The logic of contradictions


       In the Seventies, I proposed a logic of contradictions; I have been adding to the proposal ever since.  <FN If somebody supposes that I am competing with paraconsistency, I may reply that there is no need for me to grapple with paraconsistency.  I explain that in a comment in Supplement One.>

       To summarize what I spell out elsewhere.  My logic of contradictions starts from experiences of the logically impossible in perceptual illusions, in dreams, and as they are associated with the shared conceptualization through which we apprehend “the world.”  (I characterize these experiential contents as “logical impossibilities” because that is the appropriate characterization relative to prevailing cognitive discourse—as all the perceptual psychology textbooks agree.)  With respect to shared conceptualizations, I place special emphasis on “common sense.”  I define common sense as the conceptualization (or system of assertions) which is the medium of ordinary apprehension of the world and ordinary social interaction.  Our enculturation with common sense, or equivalently, with the natural language, is the source of our ability to use concepts at all; and common sense is inescapable so long as we do not escape the Lebenswelt which it codifies.  In addition, I contend that common sense is inescapably paradoxical.  It is crucial that the paradoxes of common sense are content-determined and qualitatively specific.  [They pose a problem not solved by the trifling with inconsistency which has gone on in mathematical logic.]
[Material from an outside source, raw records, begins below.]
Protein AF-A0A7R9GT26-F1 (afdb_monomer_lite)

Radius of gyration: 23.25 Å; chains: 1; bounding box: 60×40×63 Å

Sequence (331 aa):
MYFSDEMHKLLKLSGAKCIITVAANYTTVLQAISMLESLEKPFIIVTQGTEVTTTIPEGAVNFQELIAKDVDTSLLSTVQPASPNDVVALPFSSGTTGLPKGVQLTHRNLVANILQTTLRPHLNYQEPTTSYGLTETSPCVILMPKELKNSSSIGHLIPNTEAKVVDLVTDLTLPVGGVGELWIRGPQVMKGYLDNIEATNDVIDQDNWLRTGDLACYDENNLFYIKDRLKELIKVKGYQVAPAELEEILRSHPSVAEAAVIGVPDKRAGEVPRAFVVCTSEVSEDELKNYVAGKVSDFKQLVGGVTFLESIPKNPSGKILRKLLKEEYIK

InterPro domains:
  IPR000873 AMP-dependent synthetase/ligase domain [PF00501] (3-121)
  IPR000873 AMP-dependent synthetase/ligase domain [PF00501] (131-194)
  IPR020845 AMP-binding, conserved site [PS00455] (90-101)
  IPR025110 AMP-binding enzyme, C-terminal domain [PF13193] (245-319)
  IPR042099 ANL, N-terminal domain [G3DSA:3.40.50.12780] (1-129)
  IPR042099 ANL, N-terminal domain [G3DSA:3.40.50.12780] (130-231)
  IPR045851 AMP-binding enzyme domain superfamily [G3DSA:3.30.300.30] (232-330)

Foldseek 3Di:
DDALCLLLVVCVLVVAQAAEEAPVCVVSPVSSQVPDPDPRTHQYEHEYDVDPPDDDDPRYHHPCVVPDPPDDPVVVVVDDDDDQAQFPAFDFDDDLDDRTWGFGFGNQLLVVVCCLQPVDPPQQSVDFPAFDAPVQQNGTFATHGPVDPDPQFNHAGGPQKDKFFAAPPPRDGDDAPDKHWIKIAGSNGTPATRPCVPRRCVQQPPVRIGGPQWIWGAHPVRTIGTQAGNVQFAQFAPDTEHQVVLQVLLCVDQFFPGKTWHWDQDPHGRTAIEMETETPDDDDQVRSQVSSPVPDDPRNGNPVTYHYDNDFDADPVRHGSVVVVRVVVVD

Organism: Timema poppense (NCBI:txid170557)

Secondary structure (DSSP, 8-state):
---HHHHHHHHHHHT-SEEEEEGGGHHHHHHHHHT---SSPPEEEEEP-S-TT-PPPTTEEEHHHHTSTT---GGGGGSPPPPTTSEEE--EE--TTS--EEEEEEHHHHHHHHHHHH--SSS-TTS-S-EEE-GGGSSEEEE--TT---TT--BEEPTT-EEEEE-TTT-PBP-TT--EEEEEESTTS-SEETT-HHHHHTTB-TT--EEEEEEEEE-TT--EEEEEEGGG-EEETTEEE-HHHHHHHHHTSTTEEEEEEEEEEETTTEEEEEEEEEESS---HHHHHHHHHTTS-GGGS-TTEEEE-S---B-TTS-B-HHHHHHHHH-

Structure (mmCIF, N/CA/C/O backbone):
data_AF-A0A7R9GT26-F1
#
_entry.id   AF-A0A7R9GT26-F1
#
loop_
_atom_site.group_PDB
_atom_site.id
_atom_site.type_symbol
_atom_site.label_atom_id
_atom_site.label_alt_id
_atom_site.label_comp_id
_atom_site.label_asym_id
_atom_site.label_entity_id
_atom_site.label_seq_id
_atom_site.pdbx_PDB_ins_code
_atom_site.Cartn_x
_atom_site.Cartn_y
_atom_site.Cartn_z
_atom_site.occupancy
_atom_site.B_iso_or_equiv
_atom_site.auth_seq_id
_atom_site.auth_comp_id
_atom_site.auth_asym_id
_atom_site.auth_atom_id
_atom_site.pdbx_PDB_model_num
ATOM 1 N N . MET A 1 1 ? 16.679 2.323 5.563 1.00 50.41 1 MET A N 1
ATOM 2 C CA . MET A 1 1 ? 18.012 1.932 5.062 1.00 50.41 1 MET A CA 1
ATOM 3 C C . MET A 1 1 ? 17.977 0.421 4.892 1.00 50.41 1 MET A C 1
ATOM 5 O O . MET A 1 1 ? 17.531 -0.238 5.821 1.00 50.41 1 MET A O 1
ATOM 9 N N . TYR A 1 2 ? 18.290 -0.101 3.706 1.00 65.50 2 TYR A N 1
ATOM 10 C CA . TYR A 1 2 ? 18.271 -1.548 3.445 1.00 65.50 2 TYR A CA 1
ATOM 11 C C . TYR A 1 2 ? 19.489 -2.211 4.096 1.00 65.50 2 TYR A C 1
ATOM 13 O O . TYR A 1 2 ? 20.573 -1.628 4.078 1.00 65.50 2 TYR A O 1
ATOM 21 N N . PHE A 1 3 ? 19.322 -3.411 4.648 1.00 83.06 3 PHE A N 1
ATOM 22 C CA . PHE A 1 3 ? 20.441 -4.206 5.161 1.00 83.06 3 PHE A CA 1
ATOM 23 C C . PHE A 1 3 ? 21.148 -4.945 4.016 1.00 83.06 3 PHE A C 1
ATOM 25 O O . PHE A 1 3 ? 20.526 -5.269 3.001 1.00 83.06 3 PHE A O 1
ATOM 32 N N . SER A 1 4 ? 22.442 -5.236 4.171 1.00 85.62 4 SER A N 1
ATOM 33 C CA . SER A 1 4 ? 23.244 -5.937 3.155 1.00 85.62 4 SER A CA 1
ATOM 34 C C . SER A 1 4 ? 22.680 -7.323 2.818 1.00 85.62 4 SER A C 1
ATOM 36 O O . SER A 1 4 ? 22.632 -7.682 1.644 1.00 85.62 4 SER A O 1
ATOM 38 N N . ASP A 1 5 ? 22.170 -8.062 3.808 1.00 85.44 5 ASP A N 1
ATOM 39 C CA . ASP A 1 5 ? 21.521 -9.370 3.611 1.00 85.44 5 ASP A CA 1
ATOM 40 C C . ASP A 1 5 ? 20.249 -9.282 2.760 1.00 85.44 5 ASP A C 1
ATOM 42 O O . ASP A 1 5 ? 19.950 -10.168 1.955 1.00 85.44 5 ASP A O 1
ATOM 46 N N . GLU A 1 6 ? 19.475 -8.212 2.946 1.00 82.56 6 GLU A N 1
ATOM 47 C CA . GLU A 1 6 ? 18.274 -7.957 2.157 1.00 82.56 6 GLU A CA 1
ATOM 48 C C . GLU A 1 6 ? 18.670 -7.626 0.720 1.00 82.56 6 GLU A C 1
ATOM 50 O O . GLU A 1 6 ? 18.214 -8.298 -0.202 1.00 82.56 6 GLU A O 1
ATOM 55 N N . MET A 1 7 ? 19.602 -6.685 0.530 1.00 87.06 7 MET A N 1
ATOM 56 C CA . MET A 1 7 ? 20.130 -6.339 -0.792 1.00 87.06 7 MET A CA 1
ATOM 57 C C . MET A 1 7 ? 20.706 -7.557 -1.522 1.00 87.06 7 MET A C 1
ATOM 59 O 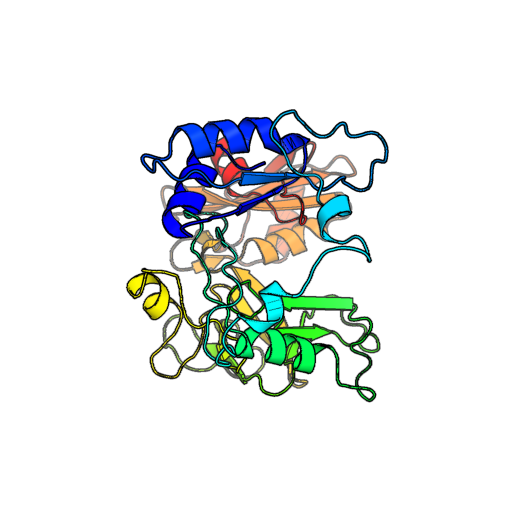O . MET A 1 7 ? 20.417 -7.743 -2.699 1.00 87.06 7 MET A O 1
ATOM 63 N N . HIS A 1 8 ? 21.467 -8.419 -0.845 1.00 89.06 8 HIS A N 1
ATOM 64 C CA . HIS A 1 8 ? 22.035 -9.628 -1.442 1.00 89.06 8 HIS A CA 1
ATOM 65 C C . HIS A 1 8 ? 20.957 -10.530 -2.057 1.00 89.06 8 HIS A C 1
ATOM 67 O O . HIS A 1 8 ? 21.089 -10.973 -3.200 1.00 89.06 8 HIS A O 1
ATOM 73 N N . LYS A 1 9 ? 19.850 -10.744 -1.336 1.00 85.50 9 LYS A N 1
ATOM 74 C CA . LYS A 1 9 ? 18.706 -11.512 -1.848 1.00 85.50 9 LYS A CA 1
ATOM 75 C C . LYS A 1 9 ? 18.086 -10.844 -3.072 1.00 85.50 9 LYS A C 1
ATOM 77 O O . LYS A 1 9 ? 17.804 -11.532 -4.048 1.00 85.50 9 LYS A O 1
ATOM 82 N N . LEU A 1 10 ? 17.916 -9.520 -3.046 1.00 86.31 10 LEU A N 1
ATOM 83 C CA . LEU A 1 10 ? 17.377 -8.766 -4.185 1.00 86.31 10 LEU A CA 1
ATOM 84 C C . LEU A 1 10 ? 18.279 -8.877 -5.423 1.00 86.31 10 LEU A C 1
ATOM 86 O O . LEU A 1 10 ? 17.786 -9.072 -6.534 1.00 86.31 10 LEU A O 1
ATOM 90 N N . LEU A 1 11 ? 19.600 -8.800 -5.239 1.00 88.25 11 LEU A N 1
ATOM 91 C CA . LEU A 1 11 ? 20.577 -8.943 -6.321 1.00 88.25 11 LEU A CA 1
ATOM 92 C C . LEU A 1 11 ? 20.552 -10.348 -6.921 1.00 88.25 11 LEU A C 1
ATOM 94 O O . LEU A 1 11 ? 20.573 -10.491 -8.142 1.00 88.25 11 LEU A O 1
ATOM 98 N N . LYS A 1 12 ? 20.443 -11.377 -6.072 1.00 87.69 12 LYS A N 1
ATOM 99 C CA . LYS A 1 12 ? 20.314 -12.767 -6.515 1.00 87.69 12 LYS A CA 1
ATOM 100 C C . LYS A 1 12 ? 19.029 -12.993 -7.313 1.00 87.69 12 LYS A C 1
ATOM 102 O O . LYS A 1 12 ? 19.092 -13.590 -8.380 1.00 87.69 12 LYS A O 1
ATOM 107 N N . LEU A 1 13 ? 17.891 -12.497 -6.822 1.00 85.44 13 LEU A N 1
ATOM 108 C CA . LEU A 1 13 ? 16.589 -12.656 -7.483 1.00 85.44 13 LEU A CA 1
ATOM 109 C C . LEU A 1 13 ? 16.514 -11.909 -8.818 1.00 85.44 13 LEU A C 1
ATOM 111 O O . LEU A 1 13 ? 15.985 -12.432 -9.788 1.00 85.44 13 LEU A O 1
ATOM 115 N N . SER A 1 14 ? 17.045 -10.688 -8.880 1.00 83.88 14 SER A N 1
ATOM 116 C CA . SER A 1 14 ? 16.994 -9.866 -10.097 1.00 83.88 14 SER A CA 1
ATOM 117 C C . SER A 1 14 ? 18.036 -10.243 -11.151 1.00 83.88 14 SER A C 1
ATOM 119 O O . SER A 1 14 ? 17.915 -9.811 -12.295 1.00 83.88 14 SER A O 1
ATOM 121 N N . GLY A 1 15 ? 19.082 -10.990 -10.780 1.00 86.69 15 GLY A N 1
ATOM 122 C CA . GLY A 1 15 ? 20.220 -11.242 -11.666 1.00 86.69 15 GLY A CA 1
ATOM 123 C C . GLY A 1 15 ? 20.951 -9.954 -12.063 1.00 86.69 15 GLY A C 1
ATOM 124 O O . GLY A 1 15 ? 21.453 -9.853 -13.185 1.00 86.69 15 GLY A O 1
ATOM 125 N N . ALA A 1 16 ? 20.965 -8.954 -11.173 1.00 88.44 16 ALA A N 1
ATOM 126 C CA . ALA A 1 16 ? 21.452 -7.612 -11.467 1.00 88.44 16 ALA A CA 1
ATOM 127 C C . ALA A 1 16 ? 22.862 -7.631 -12.076 1.00 88.44 16 ALA A C 1
ATOM 129 O O . ALA A 1 16 ? 23.800 -8.185 -11.503 1.00 88.44 16 ALA A O 1
ATOM 130 N N . LYS A 1 17 ? 23.012 -6.978 -13.233 1.00 88.94 17 LYS A N 1
ATOM 131 C CA . LYS A 1 17 ? 24.306 -6.745 -13.900 1.00 88.94 17 LYS A CA 1
ATOM 132 C C . LYS A 1 17 ? 24.926 -5.397 -13.534 1.00 88.94 17 LYS A C 1
ATOM 134 O O . LYS A 1 17 ? 26.117 -5.184 -13.728 1.00 88.94 17 LYS A O 1
ATOM 139 N N . CYS A 1 18 ? 24.114 -4.507 -12.980 1.00 89.88 18 CYS A N 1
ATOM 140 C CA . CYS A 1 18 ? 24.482 -3.163 -12.581 1.00 89.88 18 CYS A CA 1
ATOM 141 C C . CYS A 1 18 ? 23.627 -2.737 -11.383 1.00 89.88 18 CYS A C 1
ATOM 143 O O . CYS A 1 18 ? 22.463 -3.128 -11.286 1.00 89.88 18 CYS A O 1
ATOM 145 N N . ILE A 1 19 ? 24.185 -1.913 -10.497 1.00 90.31 19 ILE A N 1
ATOM 146 C CA . ILE A 1 19 ? 23.473 -1.323 -9.360 1.00 90.31 19 ILE A CA 1
ATOM 147 C C . ILE A 1 19 ? 23.625 0.190 -9.416 1.00 90.31 19 ILE A C 1
ATOM 149 O O . ILE A 1 19 ? 24.738 0.690 -9.315 1.00 90.31 19 ILE A O 1
ATOM 153 N N . ILE A 1 20 ? 22.515 0.918 -9.522 1.00 90.12 20 ILE A N 1
ATOM 154 C CA . ILE A 1 20 ? 22.499 2.377 -9.371 1.00 90.12 20 ILE A CA 1
ATOM 155 C C . ILE A 1 20 ? 22.123 2.698 -7.923 1.00 90.12 20 ILE A C 1
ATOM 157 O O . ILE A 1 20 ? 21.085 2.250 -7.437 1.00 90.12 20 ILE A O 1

       One of the aims of my logic of contradictions is to provide the ability to manipulate contradictions deliberately, as a means of dismantling the prevailing “determination of reality.”  Indeed, even though the logic of contradictions starts from inherited delusions (the least escapable delusions!), it is so far from being a confirmation of those delusions that it unravels reality to the point where the deluded conceptualization “blurs” or “liquefies.”

       In some sense, a shared conceptualization has the logical structure traditionally attributed to systems of propositions.  Associated with the conceptualization is the set of all grammatical assertions; and a given assertion may be (thought to be) true, may be false, may or may not be deducible from other assertions (which serve as premises).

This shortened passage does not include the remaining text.